[Provided entries — start]
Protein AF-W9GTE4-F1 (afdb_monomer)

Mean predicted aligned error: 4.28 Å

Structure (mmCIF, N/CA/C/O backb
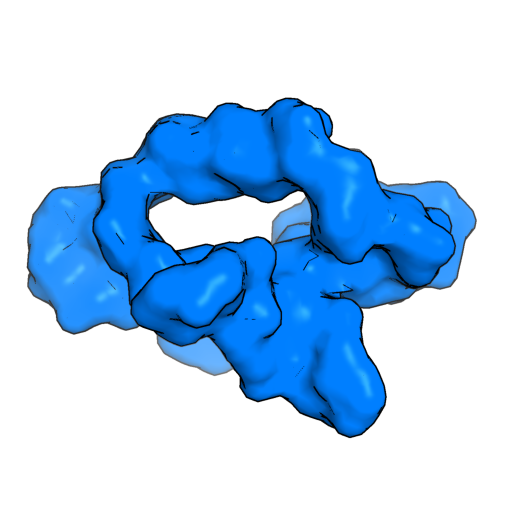one):
data_AF-W9GTE4-F1
#
_entry.id   AF-W9GTE4-F1
#
loop_
_atom_site.group_PDB
_atom_site.id
_atom_site.type_symbol
_atom_site.label_atom_id
_atom_site.label_alt_id
_atom_site.label_comp_id
_atom_site.label_asym_id
_atom_site.label_entity_id
_atom_site.label_seq_id
_atom_site.pdbx_PDB_ins_code
_atom_site.Cartn_x
_atom_site.Cartn_y
_atom_site.Cartn_z
_atom_site.occupancy
_atom_site.B_iso_or_equiv
_atom_site.auth_seq_id
_atom_site.auth_comp_id
_atom_site.auth_asym_id
_atom_site.auth_atom_id
_atom_site.pdbx_PDB_model_num
ATOM 1 N N . MET A 1 1 ? -3.132 -11.344 -8.168 1.00 71.25 1 MET A N 1
ATOM 2 C CA . MET A 1 1 ? -2.439 -10.725 -7.019 1.00 71.25 1 MET A CA 1
ATOM 3 C C . MET A 1 1 ? -2.344 -11.753 -5.904 1.00 71.25 1 MET A C 1
ATOM 5 O O . MET A 1 1 ? -3.363 -12.351 -5.589 1.00 71.25 1 MET A O 1
ATOM 9 N N . VAL A 1 2 ? -1.174 -11.933 -5.283 1.00 83.25 2 VAL A N 1
ATOM 10 C CA . VAL A 1 2 ? -1.026 -12.806 -4.103 1.00 83.25 2 VAL A CA 1
ATOM 11 C C . VAL A 1 2 ? -1.047 -11.963 -2.835 1.00 83.25 2 VAL A C 1
ATOM 13 O O . VAL A 1 2 ? -0.348 -10.952 -2.741 1.00 83.25 2 VAL A O 1
ATOM 16 N N . VAL A 1 3 ? -1.803 -12.404 -1.834 1.00 82.50 3 VAL A N 1
ATOM 17 C CA . VAL A 1 3 ? -1.784 -11.814 -0.492 1.00 82.50 3 VAL A CA 1
ATOM 18 C C . VAL A 1 3 ? -0.832 -12.612 0.387 1.00 82.50 3 VAL A C 1
ATOM 20 O O . VAL A 1 3 ? -0.967 -13.826 0.526 1.00 82.50 3 VAL A O 1
ATOM 23 N N . ARG A 1 4 ? 0.124 -11.931 1.019 1.00 83.44 4 ARG A N 1
ATOM 24 C CA . ARG A 1 4 ? 0.987 -12.523 2.044 1.00 83.44 4 ARG A CA 1
ATOM 25 C C . ARG A 1 4 ? 0.780 -11.794 3.358 1.00 83.44 4 ARG A C 1
ATOM 27 O O . ARG A 1 4 ? 0.946 -10.577 3.443 1.00 83.44 4 ARG A O 1
ATOM 34 N N . ARG A 1 5 ? 0.445 -12.539 4.407 1.00 76.44 5 ARG A N 1
ATOM 35 C CA . ARG A 1 5 ? 0.428 -11.999 5.766 1.00 76.44 5 ARG A CA 1
ATOM 36 C C . ARG A 1 5 ? 1.870 -11.767 6.214 1.00 76.44 5 ARG A C 1
ATOM 38 O O . ARG A 1 5 ? 2.676 -12.691 6.189 1.00 76.44 5 ARG A O 1
ATOM 45 N N . ALA A 1 6 ? 2.196 -10.541 6.613 1.00 67.12 6 ALA A N 1
ATOM 46 C CA . ALA A 1 6 ? 3.540 -10.171 7.044 1.00 67.12 6 ALA A CA 1
ATOM 47 C C . ALA A 1 6 ? 3.475 -9.242 8.268 1.00 67.12 6 ALA A C 1
ATOM 49 O O . ALA A 1 6 ? 3.076 -8.074 8.175 1.00 67.12 6 ALA A O 1
ATOM 50 N N . ALA A 1 7 ? 3.925 -9.755 9.418 1.00 71.12 7 ALA A N 1
ATOM 51 C CA . ALA A 1 7 ? 3.815 -9.103 10.727 1.00 71.12 7 ALA A CA 1
ATOM 52 C C . ALA A 1 7 ? 2.354 -8.721 11.074 1.00 71.12 7 ALA A C 1
ATOM 54 O O . ALA A 1 7 ? 1.443 -9.517 10.854 1.00 71.12 7 ALA A O 1
ATOM 55 N N . LYS A 1 8 ? 2.126 -7.513 11.618 1.00 73.25 8 LYS A N 1
ATOM 56 C CA . LYS A 1 8 ? 0.802 -6.983 12.003 1.00 73.25 8 LYS A CA 1
ATOM 57 C C . LYS A 1 8 ? -0.123 -6.646 10.817 1.00 73.25 8 LYS A C 1
ATOM 59 O O . LYS A 1 8 ? -1.199 -6.125 11.065 1.00 73.25 8 LYS A O 1
ATOM 64 N N . GLY A 1 9 ? 0.255 -6.908 9.561 1.00 83.00 9 GLY A N 1
ATOM 65 C CA . GLY A 1 9 ? -0.534 -6.512 8.387 1.00 83.00 9 GLY A CA 1
ATOM 66 C C . GLY A 1 9 ? -0.461 -7.477 7.203 1.00 83.00 9 GLY A C 1
ATOM 67 O O . GLY A 1 9 ? 0.092 -8.576 7.297 1.00 83.00 9 GLY A O 1
ATOM 68 N N . TYR A 1 10 ? -1.018 -7.038 6.077 1.00 87.69 10 TYR A N 1
ATOM 69 C CA . TYR A 1 10 ? -1.079 -7.784 4.821 1.00 87.69 10 TYR A CA 1
ATOM 70 C C . TYR A 1 10 ? -0.264 -7.072 3.748 1.00 87.69 10 TYR A C 1
ATOM 72 O O . TYR A 1 10 ? -0.378 -5.863 3.575 1.00 87.69 10 TYR A O 1
ATOM 80 N N . SER A 1 11 ? 0.553 -7.816 3.018 1.00 89.88 11 SER A N 1
ATOM 81 C CA . SER A 1 11 ? 1.305 -7.315 1.873 1.00 89.88 11 SER A CA 1
ATOM 82 C C . SER A 1 11 ? 0.754 -7.946 0.599 1.00 89.88 11 SER A C 1
ATOM 84 O O . SER A 1 11 ? 0.580 -9.163 0.520 1.00 89.88 11 SER A O 1
ATOM 86 N N . LEU A 1 12 ? 0.477 -7.107 -0.388 1.00 90.75 12 LEU A N 1
ATOM 87 C CA . LEU A 1 12 ? 0.006 -7.477 -1.713 1.00 90.75 12 LEU A CA 1
ATOM 88 C C . LEU A 1 12 ? 1.209 -7.566 -2.648 1.00 90.75 12 LEU A C 1
ATOM 90 O O . LEU A 1 12 ? 2.029 -6.645 -2.703 1.00 90.75 12 LEU A O 1
ATOM 94 N N . TYR A 1 13 ? 1.303 -8.671 -3.376 1.00 89.50 13 TYR A N 1
ATOM 95 C CA . TYR A 1 13 ? 2.351 -8.924 -4.356 1.00 89.50 13 TYR A CA 1
ATOM 96 C C . TYR A 1 13 ? 1.740 -9.211 -5.719 1.00 89.50 13 TYR A C 1
ATOM 98 O O . TYR A 1 13 ? 0.655 -9.796 -5.839 1.00 89.50 13 TYR A O 1
ATOM 106 N N . SER A 1 14 ? 2.464 -8.826 -6.757 1.00 87.44 14 SER A N 1
ATOM 107 C CA . SER A 1 14 ? 2.122 -9.209 -8.112 1.00 87.44 14 SER A CA 1
ATOM 108 C C . SER A 1 14 ? 2.353 -10.696 -8.313 1.00 87.44 14 SER A C 1
ATOM 110 O O . SER A 1 14 ? 3.398 -11.227 -7.947 1.00 87.44 14 SER A O 1
ATOM 112 N N . GLU A 1 15 ? 1.390 -11.367 -8.938 1.00 86.62 15 GLU A N 1
ATOM 113 C CA . GLU A 1 15 ? 1.576 -12.751 -9.389 1.00 86.62 15 GLU A CA 1
ATOM 114 C C . GLU A 1 15 ? 2.544 -12.839 -10.563 1.00 86.62 15 GLU A C 1
ATOM 116 O O . GLU A 1 15 ? 3.237 -13.839 -10.710 1.00 86.6
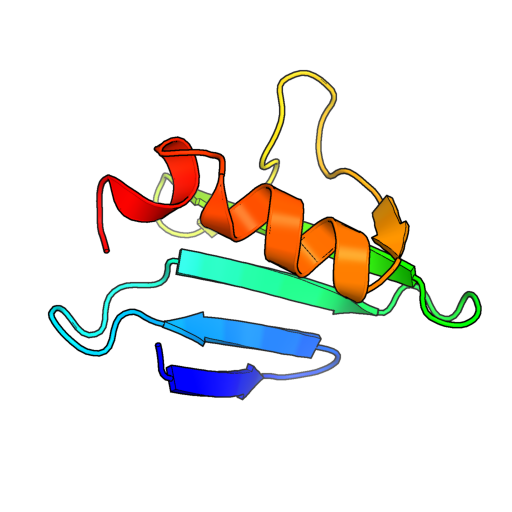2 15 GLU A O 1
ATOM 121 N N . ARG A 1 16 ? 2.606 -11.787 -11.387 1.00 85.88 16 ARG A N 1
ATOM 122 C CA . ARG A 1 16 ? 3.386 -11.784 -12.621 1.00 85.88 16 ARG A CA 1
ATOM 123 C C . ARG A 1 16 ? 4.879 -11.636 -12.352 1.00 85.88 16 ARG A C 1
ATOM 125 O O . ARG A 1 16 ? 5.669 -12.380 -12.918 1.00 85.88 16 ARG A O 1
ATOM 132 N N . SER A 1 17 ? 5.264 -10.658 -11.534 1.00 86.06 17 SER A N 1
ATOM 133 C CA . SER A 1 17 ? 6.678 -10.351 -11.268 1.00 86.06 17 SER A CA 1
ATOM 134 C C . SER A 1 17 ? 7.164 -10.835 -9.900 1.00 86.06 17 SER A C 1
ATOM 136 O O . SER A 1 17 ? 8.364 -10.832 -9.641 1.00 86.06 17 SER A O 1
ATOM 138 N N . GLY A 1 18 ? 6.252 -11.186 -8.985 1.00 86.19 18 GLY A N 1
ATOM 139 C CA . GLY A 1 18 ? 6.577 -11.373 -7.568 1.00 86.19 18 GLY A CA 1
ATOM 140 C C . GLY A 1 18 ? 6.894 -10.067 -6.824 1.00 86.19 18 GLY A C 1
ATOM 141 O O . GLY A 1 18 ? 7.209 -10.106 -5.633 1.00 86.19 18 GLY A O 1
ATOM 142 N N . GLY A 1 19 ? 6.806 -8.917 -7.498 1.00 88.81 19 GLY A N 1
ATOM 143 C CA . GLY A 1 19 ? 7.111 -7.601 -6.956 1.00 88.81 19 GLY A CA 1
ATOM 144 C C . GLY A 1 19 ? 6.083 -7.117 -5.923 1.00 88.81 19 GLY A C 1
ATOM 145 O O . GLY A 1 19 ? 4.908 -7.498 -5.977 1.00 88.81 19 GLY A O 1
ATOM 146 N N . PRO A 1 20 ? 6.505 -6.286 -4.954 1.00 91.44 20 PRO A N 1
ATOM 147 C CA . PRO A 1 20 ? 5.608 -5.688 -3.971 1.00 91.44 20 PRO A CA 1
ATOM 148 C C . PRO A 1 20 ? 4.691 -4.644 -4.622 1.00 91.44 20 PRO A C 1
ATOM 150 O O . PRO A 1 20 ? 5.166 -3.726 -5.286 1.00 91.44 20 PRO A O 1
ATOM 153 N N . VAL A 1 21 ? 3.387 -4.759 -4.371 1.00 92.69 21 VAL A N 1
ATOM 154 C CA . VAL A 1 21 ? 2.361 -3.826 -4.866 1.00 92.69 21 VAL A CA 1
ATOM 155 C C . VAL A 1 21 ? 2.029 -2.813 -3.775 1.00 92.69 21 VAL A C 1
ATOM 157 O O . VAL A 1 21 ? 2.319 -1.627 -3.894 1.00 92.69 21 VAL A O 1
ATOM 160 N N . ALA A 1 22 ? 1.475 -3.284 -2.659 1.00 94.06 22 ALA A N 1
ATOM 161 C CA . ALA A 1 22 ? 1.065 -2.435 -1.546 1.00 94.06 22 ALA A CA 1
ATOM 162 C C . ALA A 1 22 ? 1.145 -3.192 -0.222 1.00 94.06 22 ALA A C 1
[Provided entries — finish]
Work required>
All that is wanted is a faithful reproduction of the line above with "ATOM 140 C C", the line with "ATOM 160 N N", and every line in between.

Answer section>
ATOM 140 C C . GLY A 1 18 ? 6.894 -10.067 -6.824 1.00 86.19 18 GLY A C 1
ATOM 141 O O . GLY A 1 18 ? 7.209 -10.106 -5.633 1.00 86.19 18 GLY A O 1
ATOM 142 N N . GLY A 1 19 ? 6.806 -8.917 -7.498 1.00 88.81 19 GLY A N 1
ATOM 143 C CA . GLY A 1 19 ? 7.111 -7.601 -6.956 1.00 88.81 19 GLY A CA 1
ATOM 144 C C . GLY A 1 19 ? 6.083 -7.117 -5.923 1.00 88.81 19 GLY A C 1
ATOM 145 O O . GLY A 1 19 ? 4.908 -7.498 -5.977 1.00 88.81 19 GLY A O 1
ATOM 146 N N . PRO A 1 20 ? 6.505 -6.286 -4.954 1.00 91.44 20 PRO A N 1
ATOM 147 C CA . PRO A 1 20 ? 5.608 -5.688 -3.971 1.00 91.44 20 PRO A CA 1
ATOM 148 C C . PRO A 1 20 ? 4.691 -4.644 -4.622 1.00 91.44 20 PRO A C 1
ATOM 150 O O . PRO A 1 20 ? 5.166 -3.726 -5.286 1.00 91.44 20 PRO A O 1
ATOM 153 N N . VAL A 1 21 ? 3.387 -4.759 -4.371 1.00 92.69 21 VAL A N 1
ATOM 154 C CA . VAL A 1 21 ? 2.361 -3.826 -4.866 1.00 92.69 21 VAL A CA 1
ATOM 155 C C . VAL A 1 21 ? 2.029 -2.813 -3.775 1.00 92.69 21 VAL A C 1
ATOM 157 O O . VAL A 1 21 ? 2.319 -1.627 -3.894 1.00 92.69 21 VAL A O 1
ATOM 160 N N . ALA A 1 22 ? 1.475 -3.284 -2.659 1.00 94.06 22 ALA A N 1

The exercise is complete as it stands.